#### [What the exercise asks]
Reproduce exactly the lines of the material beneath, from the line that contains "ATOM 90 N N" to the line that contains "ATOM 97 C CA", both included, and no other lines.

#### [Data supplied]
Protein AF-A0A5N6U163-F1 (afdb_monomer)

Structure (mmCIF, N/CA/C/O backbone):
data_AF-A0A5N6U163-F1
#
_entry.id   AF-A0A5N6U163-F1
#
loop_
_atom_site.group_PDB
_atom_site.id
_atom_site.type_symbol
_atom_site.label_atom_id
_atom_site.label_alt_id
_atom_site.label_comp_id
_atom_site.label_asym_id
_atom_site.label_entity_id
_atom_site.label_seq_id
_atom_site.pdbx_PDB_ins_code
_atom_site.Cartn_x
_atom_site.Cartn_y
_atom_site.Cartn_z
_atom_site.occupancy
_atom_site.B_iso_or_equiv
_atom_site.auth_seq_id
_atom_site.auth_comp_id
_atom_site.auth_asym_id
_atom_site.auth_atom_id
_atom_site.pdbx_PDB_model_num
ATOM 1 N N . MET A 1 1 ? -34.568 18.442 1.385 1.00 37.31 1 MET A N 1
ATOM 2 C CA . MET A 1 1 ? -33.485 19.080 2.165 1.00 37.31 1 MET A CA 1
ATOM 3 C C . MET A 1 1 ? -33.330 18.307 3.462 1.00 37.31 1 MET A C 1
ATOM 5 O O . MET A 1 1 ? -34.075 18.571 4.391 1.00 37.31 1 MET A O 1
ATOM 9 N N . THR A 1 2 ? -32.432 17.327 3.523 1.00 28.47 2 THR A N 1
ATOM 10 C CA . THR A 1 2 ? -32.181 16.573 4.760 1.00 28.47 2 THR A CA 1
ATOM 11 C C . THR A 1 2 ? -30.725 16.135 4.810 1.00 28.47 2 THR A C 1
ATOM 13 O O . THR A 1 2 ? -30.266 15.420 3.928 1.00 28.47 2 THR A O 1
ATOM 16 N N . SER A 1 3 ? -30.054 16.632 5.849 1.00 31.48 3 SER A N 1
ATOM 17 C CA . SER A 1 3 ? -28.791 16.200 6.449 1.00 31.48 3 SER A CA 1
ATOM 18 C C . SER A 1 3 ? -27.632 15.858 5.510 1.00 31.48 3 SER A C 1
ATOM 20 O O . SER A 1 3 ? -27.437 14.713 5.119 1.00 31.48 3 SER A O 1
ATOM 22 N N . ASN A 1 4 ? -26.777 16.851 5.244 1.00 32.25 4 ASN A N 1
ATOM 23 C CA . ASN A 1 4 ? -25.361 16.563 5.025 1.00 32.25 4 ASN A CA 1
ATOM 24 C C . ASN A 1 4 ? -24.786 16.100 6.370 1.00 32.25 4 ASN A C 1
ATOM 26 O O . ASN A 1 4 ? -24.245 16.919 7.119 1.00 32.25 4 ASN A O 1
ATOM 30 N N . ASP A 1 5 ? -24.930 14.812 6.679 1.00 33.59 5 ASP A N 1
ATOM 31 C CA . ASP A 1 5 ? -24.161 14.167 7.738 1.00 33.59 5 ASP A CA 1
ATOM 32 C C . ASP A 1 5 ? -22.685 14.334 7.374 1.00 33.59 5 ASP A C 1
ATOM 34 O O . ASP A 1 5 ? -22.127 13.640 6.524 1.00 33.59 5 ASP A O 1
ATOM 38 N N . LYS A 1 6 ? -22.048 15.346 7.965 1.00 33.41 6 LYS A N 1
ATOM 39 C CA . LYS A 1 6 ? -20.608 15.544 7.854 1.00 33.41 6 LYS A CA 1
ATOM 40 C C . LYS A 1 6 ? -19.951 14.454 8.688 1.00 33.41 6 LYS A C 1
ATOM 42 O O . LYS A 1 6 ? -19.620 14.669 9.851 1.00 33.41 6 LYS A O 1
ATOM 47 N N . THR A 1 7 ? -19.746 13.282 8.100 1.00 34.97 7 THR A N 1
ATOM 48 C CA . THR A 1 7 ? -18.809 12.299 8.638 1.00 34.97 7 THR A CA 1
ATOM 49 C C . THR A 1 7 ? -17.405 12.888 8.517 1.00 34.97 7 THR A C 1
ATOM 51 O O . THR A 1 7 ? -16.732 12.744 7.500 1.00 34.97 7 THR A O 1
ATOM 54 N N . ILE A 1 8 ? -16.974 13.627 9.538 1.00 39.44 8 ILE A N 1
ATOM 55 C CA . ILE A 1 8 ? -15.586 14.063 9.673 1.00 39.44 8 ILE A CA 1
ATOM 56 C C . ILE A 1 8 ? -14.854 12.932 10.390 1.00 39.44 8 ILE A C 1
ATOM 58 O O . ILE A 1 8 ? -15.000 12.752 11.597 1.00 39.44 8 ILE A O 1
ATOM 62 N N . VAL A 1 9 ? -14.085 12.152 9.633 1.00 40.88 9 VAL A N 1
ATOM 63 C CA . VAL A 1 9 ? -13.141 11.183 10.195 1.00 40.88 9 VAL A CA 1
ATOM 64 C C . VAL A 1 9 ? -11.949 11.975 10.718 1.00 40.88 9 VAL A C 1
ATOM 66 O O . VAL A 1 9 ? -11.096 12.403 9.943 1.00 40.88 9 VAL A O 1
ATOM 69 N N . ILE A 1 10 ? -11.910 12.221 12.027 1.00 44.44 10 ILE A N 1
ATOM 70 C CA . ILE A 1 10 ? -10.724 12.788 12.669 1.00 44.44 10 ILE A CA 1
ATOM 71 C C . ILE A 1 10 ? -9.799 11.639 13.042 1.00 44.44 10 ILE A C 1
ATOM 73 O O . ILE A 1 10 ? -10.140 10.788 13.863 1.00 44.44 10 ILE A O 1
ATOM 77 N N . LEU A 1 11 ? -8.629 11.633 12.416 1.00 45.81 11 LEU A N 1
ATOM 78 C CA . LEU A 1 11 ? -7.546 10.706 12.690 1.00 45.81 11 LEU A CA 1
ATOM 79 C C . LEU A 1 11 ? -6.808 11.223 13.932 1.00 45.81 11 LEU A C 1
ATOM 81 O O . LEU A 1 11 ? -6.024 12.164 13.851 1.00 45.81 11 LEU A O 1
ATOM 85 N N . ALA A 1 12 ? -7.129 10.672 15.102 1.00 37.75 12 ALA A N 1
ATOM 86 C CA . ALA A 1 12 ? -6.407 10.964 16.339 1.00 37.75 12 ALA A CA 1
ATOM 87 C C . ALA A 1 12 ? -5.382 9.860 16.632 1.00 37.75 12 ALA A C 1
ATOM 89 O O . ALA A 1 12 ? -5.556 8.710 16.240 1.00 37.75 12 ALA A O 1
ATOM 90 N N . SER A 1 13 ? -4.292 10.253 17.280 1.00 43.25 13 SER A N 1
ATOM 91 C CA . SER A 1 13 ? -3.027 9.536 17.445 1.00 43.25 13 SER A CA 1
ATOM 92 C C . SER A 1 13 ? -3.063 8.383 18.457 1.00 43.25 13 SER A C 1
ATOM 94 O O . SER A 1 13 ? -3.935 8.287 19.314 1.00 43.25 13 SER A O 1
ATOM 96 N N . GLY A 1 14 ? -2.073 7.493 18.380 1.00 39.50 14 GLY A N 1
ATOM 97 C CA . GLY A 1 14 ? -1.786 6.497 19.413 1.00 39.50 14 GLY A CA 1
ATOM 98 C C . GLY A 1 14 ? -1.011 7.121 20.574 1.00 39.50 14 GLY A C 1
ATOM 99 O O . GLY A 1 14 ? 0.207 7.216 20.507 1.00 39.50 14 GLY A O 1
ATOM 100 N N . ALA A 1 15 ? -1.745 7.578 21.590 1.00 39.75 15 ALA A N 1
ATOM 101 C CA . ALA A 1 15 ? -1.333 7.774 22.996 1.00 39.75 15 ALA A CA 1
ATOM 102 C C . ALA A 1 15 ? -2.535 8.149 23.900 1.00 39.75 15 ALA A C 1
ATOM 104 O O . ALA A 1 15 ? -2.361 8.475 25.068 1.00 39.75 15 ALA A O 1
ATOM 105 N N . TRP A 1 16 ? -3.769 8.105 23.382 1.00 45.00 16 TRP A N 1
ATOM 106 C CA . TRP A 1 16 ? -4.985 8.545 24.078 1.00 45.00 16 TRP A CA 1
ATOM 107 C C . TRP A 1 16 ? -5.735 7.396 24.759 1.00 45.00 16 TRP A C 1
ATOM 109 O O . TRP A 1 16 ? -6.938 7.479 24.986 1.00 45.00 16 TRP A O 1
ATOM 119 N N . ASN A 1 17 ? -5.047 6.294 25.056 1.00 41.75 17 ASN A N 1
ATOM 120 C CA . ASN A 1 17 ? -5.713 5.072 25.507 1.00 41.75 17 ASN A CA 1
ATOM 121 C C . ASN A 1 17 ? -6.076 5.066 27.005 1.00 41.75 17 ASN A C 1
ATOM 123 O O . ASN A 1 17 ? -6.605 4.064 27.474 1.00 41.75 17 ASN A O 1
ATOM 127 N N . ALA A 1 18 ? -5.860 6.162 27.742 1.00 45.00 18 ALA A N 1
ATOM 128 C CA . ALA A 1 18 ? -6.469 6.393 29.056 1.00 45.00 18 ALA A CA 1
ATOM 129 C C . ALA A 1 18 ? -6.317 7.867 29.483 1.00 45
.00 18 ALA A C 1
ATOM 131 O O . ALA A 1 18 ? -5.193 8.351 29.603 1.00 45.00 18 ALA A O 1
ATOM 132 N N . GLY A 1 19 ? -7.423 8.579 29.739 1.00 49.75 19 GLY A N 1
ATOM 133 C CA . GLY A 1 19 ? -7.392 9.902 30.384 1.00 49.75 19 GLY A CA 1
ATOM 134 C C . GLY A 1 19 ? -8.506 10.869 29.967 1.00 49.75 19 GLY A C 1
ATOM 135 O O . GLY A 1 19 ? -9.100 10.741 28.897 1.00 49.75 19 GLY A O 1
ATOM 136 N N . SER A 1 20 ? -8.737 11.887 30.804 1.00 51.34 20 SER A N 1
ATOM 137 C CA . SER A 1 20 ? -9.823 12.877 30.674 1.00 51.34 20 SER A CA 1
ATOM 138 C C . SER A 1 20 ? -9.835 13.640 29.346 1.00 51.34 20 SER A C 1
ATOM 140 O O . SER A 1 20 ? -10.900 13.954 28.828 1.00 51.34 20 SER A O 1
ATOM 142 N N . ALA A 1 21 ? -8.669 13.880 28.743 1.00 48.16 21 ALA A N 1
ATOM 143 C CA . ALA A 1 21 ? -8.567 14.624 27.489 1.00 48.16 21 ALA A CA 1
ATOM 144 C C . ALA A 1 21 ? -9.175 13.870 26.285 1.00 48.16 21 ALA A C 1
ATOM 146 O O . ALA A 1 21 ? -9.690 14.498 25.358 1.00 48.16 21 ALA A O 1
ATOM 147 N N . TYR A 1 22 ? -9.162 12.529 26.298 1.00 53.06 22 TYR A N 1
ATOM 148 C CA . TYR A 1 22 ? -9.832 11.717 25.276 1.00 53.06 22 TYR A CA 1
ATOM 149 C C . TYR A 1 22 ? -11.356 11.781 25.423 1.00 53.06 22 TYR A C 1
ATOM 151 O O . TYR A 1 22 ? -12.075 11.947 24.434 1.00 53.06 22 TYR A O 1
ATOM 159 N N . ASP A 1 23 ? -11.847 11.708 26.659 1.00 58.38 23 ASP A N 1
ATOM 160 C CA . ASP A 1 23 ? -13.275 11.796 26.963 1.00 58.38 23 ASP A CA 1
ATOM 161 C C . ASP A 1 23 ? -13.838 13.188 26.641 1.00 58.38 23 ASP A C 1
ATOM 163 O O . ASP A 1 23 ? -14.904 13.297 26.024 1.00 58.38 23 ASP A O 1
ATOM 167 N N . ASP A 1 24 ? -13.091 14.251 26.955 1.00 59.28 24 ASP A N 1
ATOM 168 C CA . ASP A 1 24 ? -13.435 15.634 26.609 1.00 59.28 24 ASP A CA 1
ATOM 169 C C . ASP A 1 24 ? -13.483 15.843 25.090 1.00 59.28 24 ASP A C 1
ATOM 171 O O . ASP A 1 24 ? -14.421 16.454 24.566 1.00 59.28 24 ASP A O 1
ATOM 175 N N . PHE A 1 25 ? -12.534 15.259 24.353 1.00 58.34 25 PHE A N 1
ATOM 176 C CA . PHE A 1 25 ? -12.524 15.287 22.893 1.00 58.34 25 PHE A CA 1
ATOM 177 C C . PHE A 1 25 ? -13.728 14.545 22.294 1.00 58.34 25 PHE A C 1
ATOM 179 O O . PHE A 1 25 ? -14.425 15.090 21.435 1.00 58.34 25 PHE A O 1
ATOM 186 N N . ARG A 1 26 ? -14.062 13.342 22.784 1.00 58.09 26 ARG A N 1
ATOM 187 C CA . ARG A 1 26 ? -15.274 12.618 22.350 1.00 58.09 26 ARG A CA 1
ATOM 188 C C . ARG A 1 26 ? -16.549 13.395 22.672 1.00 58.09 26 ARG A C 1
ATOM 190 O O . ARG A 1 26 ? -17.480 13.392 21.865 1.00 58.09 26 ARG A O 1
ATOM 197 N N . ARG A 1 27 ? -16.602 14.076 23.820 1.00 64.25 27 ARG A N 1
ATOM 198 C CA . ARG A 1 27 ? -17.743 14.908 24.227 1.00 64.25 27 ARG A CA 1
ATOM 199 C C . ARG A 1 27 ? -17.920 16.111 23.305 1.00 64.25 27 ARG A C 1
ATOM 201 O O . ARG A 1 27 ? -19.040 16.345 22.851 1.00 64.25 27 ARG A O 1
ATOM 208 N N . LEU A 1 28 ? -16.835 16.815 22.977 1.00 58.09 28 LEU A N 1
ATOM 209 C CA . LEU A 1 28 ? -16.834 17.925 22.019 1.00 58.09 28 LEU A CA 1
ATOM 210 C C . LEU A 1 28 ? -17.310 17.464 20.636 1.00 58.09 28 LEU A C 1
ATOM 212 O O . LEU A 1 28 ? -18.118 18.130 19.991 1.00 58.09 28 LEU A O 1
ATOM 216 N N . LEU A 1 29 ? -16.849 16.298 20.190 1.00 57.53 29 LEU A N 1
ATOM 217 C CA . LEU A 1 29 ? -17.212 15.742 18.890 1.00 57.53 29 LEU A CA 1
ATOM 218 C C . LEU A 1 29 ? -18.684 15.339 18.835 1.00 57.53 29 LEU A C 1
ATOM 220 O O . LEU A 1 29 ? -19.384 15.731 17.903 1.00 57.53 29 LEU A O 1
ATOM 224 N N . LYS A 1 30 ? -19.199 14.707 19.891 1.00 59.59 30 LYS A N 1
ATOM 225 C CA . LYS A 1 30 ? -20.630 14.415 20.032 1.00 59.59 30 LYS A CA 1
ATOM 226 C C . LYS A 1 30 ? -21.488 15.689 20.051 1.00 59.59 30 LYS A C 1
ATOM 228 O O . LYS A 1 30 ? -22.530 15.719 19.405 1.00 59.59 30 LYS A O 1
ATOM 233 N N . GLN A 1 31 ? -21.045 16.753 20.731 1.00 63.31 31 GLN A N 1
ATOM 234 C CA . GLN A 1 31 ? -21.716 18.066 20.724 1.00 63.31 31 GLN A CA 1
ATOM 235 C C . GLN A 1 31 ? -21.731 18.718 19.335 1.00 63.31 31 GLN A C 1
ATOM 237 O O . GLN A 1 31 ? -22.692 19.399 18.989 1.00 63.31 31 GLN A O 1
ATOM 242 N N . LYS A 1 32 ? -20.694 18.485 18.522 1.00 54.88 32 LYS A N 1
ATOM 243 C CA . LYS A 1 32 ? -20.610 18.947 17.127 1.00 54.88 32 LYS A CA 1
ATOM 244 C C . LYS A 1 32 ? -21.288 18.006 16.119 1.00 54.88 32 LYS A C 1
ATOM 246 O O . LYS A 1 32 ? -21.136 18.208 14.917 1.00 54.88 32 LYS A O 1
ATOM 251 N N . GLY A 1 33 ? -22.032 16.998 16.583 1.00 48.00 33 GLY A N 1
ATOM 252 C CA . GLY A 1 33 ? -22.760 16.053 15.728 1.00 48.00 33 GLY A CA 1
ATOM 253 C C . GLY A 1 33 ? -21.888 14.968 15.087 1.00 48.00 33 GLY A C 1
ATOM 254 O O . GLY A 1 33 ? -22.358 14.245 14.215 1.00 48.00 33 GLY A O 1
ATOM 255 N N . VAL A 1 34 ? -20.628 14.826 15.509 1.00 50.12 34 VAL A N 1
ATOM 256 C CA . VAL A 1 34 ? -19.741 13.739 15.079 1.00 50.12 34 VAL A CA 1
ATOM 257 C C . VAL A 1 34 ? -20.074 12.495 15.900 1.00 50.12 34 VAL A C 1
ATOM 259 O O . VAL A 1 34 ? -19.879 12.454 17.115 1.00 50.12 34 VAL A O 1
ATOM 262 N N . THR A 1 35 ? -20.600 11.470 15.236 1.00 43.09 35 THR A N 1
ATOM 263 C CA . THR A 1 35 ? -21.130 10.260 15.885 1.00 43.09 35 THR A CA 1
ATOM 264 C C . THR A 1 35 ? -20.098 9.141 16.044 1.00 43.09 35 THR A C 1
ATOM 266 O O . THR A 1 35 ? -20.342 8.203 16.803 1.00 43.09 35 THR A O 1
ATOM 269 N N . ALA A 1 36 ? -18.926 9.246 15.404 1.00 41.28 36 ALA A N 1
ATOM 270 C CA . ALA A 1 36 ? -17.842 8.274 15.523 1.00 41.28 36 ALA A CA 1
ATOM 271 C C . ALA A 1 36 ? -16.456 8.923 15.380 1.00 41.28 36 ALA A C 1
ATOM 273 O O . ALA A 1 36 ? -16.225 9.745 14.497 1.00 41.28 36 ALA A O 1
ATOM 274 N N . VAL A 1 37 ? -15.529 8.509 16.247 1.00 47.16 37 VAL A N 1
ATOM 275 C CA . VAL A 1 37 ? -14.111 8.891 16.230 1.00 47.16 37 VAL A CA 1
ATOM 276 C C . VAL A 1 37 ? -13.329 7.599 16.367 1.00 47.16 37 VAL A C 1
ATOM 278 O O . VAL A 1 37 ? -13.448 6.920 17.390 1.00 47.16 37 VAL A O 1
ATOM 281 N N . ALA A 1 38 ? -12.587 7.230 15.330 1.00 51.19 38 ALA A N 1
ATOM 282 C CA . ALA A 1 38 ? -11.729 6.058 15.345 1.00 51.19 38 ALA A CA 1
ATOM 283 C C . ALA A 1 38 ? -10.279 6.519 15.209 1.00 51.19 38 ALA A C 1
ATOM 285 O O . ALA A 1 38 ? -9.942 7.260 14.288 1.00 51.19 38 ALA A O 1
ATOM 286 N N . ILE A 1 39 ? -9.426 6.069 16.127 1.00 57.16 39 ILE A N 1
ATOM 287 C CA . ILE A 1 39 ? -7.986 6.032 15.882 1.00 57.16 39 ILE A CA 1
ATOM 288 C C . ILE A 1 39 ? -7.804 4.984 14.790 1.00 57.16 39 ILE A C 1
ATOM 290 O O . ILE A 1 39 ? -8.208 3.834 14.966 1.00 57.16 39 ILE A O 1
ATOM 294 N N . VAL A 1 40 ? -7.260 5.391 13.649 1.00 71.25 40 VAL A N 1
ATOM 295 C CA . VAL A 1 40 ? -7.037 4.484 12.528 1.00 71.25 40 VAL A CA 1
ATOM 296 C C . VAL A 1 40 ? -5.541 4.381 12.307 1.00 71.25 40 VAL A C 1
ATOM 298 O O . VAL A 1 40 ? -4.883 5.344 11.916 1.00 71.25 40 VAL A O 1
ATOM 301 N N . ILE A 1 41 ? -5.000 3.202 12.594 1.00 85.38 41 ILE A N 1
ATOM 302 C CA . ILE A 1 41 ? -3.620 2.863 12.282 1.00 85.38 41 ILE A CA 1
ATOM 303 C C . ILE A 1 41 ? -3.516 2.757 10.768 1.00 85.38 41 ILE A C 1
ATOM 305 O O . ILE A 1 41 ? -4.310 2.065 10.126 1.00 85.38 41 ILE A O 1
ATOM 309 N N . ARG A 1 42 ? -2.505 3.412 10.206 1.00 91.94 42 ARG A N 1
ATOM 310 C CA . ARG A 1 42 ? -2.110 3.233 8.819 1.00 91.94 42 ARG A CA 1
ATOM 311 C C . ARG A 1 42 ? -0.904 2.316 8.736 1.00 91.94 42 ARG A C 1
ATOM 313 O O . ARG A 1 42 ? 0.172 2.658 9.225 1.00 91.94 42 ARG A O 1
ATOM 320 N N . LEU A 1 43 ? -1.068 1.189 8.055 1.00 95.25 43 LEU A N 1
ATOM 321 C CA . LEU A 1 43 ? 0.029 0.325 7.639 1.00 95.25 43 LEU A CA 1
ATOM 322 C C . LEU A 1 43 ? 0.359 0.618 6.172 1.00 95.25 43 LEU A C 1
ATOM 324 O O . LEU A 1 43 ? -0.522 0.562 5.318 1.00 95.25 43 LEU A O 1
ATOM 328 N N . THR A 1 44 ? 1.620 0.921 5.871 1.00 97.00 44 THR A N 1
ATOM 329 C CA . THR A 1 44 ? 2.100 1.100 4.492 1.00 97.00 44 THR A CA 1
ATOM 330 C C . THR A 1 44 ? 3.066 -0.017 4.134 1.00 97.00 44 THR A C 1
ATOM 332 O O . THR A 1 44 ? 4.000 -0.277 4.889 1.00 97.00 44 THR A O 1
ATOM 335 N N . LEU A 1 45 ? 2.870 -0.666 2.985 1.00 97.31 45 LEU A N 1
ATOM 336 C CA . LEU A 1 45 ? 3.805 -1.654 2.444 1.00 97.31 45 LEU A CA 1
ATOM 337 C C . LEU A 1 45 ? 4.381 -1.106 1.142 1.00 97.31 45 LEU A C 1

#### [Solution to the problem]
ATOM 90 N N . SER A 1 13 ? -4.292 10.253 17.280 1.00 43.25 13 SER A N 1
ATOM 91 C CA . SER A 1 13 ? -3.027 9.536 17.445 1.00 43.25 13 SER A CA 1
ATOM 92 C C . SER A 1 13 ? -3.063 8.383 18.457 1.00 43.25 13 SER A C 1
ATOM 94 O O . SER A 1 13 ? -3.935 8.287 19.314 1.00 43.25 13 SER A O 1
ATOM 96 N N . GLY A 1 14 ? -2.073 7.493 18.380 1.00 39.50 14 GLY A N 1
ATOM 97 C CA . GLY A 1 14 ? -1.786 6.497 19.413 1.00 39.50 14 GLY A CA 1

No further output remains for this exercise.